Nicht im Spektakulären allein, sondern oft im gelebten Alltag zeigt sich, was ein Dasein wertvoll macht. Die Sprüche zu diesem Thema verdichten Erfahrungen, Fragen und Einsichten zu einer Sprache, die Orientierung gibt und zugleich daran erinnert, wie flüchtig, ernst und wunderbar menschliches Leben sein kann.

  1. Solange man liebt, solange man lebt, solange man strebt und Liebe gibt, ist’s Leben auch lebenswert

    Klaus Groth

  2. Feinden verzeihen, heißt nicht kleinmütig sein, sondern eine starke Seele besitzen.

  3. Schließ keinen Brief, den du nicht durchgelesen, noch trink Wasser, ohne es dir angesehen zu haben

  4. Wir leben in einer Zeit vollkommener Mittel und verworrener Ziele.

    Albert Einstein

  5. Die wildesten Fohlen werden die besten Pferde.

  6. Die Hundehütte ist nicht der Ort, eine Wurst aufzubewahren.

  7. Auf dem Sofa kann man nicht schmieden lernen.

  8. Was uns beim Sterben weh tut, ist das Leben

    Jean Anouilh

  9. Es gibt keine Fremden, sondern nur Freunde, denen wir noch nicht begegnet sind

  10. Das Leben ist die Kategorie der Möglichkeit. Das Leben ist nie etwas, es ist nur die Gelegenheit zu einem Etwas.

    Christian Friedrich Hebbel

  11. Das Leben in der Natur gibt die Wahrheit der Dinge zu erkennen.

    Albrecht Dürer

  12. Zwischen Reden und Tun liegt das Meer.

  13. Wer Tabak schnupft, sieht aus wie ein Schwein. Wer Tabak raucht, riecht wie ein Schwein. Wer Tabak kaut, ist ein Schwein.

    Germaine Madame de Stael

  14. Lieber sofort ablehnen als lange versprechen.

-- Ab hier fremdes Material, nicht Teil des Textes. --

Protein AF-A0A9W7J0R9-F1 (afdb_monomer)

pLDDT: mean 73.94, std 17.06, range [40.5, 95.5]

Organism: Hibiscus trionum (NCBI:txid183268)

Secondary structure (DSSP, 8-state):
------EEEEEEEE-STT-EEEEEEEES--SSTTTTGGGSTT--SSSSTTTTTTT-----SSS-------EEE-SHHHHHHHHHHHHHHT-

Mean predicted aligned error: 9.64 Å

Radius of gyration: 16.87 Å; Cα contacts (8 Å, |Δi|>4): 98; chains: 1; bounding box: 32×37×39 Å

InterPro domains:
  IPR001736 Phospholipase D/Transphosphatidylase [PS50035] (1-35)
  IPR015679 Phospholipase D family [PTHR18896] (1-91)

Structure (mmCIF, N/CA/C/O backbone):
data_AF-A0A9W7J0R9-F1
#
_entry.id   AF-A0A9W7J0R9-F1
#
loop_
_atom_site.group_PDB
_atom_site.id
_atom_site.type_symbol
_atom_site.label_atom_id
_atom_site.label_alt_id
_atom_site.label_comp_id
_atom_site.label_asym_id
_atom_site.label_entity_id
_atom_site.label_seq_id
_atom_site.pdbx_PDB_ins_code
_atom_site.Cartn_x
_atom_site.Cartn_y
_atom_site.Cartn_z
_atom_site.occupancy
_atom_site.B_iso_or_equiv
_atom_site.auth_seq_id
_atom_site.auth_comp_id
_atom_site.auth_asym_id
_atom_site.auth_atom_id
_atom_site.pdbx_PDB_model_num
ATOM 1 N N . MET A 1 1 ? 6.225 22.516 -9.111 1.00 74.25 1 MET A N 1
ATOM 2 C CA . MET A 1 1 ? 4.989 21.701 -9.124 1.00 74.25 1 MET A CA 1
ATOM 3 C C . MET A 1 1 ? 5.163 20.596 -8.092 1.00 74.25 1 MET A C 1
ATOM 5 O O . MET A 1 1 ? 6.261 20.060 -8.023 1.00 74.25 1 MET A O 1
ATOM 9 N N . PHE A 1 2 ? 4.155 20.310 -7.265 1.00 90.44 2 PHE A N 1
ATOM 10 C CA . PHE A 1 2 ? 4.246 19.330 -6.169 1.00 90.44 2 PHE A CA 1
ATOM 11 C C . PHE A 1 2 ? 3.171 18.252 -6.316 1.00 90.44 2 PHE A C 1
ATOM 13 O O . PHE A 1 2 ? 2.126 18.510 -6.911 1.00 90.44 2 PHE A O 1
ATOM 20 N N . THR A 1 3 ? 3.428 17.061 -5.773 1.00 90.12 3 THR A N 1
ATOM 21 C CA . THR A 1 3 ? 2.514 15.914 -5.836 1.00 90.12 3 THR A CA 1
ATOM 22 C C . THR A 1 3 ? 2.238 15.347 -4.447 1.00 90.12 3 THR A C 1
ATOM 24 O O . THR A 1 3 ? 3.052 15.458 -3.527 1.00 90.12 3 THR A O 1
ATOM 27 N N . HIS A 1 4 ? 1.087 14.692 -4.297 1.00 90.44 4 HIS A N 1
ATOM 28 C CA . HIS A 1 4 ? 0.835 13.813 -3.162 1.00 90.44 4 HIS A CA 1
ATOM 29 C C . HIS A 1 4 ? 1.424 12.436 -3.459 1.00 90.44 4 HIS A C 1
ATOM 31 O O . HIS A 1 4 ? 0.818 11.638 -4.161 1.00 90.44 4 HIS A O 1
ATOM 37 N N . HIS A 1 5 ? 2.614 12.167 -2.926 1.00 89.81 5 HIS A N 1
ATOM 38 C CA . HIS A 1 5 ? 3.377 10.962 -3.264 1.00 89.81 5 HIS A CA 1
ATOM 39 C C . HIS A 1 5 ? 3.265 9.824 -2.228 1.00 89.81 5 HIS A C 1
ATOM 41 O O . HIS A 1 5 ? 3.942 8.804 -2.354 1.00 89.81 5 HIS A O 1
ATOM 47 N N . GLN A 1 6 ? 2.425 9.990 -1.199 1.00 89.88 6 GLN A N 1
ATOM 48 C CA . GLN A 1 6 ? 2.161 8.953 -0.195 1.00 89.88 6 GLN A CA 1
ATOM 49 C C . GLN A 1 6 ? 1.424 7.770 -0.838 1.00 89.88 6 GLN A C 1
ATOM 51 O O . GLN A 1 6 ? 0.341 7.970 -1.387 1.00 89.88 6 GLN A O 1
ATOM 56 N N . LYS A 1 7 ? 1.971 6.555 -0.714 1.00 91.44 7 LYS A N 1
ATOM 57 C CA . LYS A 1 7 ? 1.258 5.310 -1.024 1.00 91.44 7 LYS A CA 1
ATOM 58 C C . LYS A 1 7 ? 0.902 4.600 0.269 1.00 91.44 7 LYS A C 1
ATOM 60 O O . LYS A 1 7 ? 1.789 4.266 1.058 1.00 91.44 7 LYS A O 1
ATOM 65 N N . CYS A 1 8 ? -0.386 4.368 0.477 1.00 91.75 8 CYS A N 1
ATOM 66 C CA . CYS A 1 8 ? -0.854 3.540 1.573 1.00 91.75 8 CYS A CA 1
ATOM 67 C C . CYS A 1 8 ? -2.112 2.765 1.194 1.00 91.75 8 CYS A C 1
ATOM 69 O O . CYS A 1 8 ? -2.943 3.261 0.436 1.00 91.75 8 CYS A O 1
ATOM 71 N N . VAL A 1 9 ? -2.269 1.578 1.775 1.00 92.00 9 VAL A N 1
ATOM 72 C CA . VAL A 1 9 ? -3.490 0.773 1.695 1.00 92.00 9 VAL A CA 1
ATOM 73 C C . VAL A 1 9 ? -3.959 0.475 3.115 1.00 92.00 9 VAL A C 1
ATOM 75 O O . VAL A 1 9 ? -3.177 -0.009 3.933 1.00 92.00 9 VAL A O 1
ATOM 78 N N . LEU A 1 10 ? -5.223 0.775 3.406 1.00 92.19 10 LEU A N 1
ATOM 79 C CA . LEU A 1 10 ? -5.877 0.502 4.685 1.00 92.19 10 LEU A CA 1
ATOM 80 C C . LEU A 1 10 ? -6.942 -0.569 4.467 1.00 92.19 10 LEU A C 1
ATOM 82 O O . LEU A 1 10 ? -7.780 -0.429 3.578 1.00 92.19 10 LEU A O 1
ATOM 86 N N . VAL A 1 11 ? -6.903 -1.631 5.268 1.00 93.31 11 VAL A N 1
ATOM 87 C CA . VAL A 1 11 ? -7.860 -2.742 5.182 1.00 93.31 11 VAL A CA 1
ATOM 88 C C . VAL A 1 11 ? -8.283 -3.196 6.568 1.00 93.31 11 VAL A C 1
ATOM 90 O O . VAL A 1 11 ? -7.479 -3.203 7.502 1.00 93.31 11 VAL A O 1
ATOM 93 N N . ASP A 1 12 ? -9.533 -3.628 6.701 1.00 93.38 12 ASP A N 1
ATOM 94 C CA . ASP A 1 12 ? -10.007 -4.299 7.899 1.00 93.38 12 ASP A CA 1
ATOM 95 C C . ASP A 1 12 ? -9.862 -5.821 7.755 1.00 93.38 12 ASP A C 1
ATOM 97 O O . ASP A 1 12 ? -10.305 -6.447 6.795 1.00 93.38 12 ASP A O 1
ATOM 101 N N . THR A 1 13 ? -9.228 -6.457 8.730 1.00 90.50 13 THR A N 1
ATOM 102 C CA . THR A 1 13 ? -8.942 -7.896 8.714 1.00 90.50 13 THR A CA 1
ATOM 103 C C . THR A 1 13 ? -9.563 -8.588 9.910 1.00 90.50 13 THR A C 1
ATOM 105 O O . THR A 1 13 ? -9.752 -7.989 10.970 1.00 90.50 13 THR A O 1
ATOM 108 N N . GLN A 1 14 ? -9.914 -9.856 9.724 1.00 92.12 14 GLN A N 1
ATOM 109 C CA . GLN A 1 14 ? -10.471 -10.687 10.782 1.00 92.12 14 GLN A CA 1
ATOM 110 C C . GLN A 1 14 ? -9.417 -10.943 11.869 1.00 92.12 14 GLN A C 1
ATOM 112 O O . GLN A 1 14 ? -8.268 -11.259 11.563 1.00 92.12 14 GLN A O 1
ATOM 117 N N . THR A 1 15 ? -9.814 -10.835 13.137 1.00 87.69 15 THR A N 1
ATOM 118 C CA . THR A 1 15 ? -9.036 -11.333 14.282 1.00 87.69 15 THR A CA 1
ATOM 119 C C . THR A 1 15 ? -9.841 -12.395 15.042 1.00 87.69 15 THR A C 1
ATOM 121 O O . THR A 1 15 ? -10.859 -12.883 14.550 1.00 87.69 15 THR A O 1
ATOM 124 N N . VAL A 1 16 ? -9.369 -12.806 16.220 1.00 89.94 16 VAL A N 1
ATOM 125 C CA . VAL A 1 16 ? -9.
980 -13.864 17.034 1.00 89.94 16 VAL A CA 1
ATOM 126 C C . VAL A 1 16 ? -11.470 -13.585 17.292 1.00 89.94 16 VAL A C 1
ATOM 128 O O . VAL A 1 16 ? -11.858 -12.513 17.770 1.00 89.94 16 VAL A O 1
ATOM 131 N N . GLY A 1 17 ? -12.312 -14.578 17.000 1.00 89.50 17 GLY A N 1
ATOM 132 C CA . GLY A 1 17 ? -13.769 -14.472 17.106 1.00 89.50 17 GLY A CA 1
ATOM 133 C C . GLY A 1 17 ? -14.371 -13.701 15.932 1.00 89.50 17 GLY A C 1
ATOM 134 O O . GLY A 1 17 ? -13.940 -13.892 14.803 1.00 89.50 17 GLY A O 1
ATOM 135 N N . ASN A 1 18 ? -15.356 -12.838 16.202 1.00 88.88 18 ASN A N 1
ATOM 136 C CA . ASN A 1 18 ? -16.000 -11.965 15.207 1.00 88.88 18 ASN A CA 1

  15. Zwang ist ein Übel; aber es besteht kein Zwang, unter Zwang zu leben.

    Epikur

  16. Lieber ............ , du hast ganz Recht, die Menschen sind erbärmlich schlecht. Ein jeder scheint ein Bösewicht, nur du und ich natürlich nicht.

  17. Das „Warum“ des Kindes ist der Beginn der Philosophie.

  18. Ausgehungerte Wölfe heulen, satte Schweine schlafen

  19. Es gibt keine Beschimpfung, die man nicht verzeiht, wenn man sich gerächt hat.

    Marquis de Vauvenargues

  20. Vorsicht ist die Einstellung, die das Leben sicherer macht, aber selten glücklich.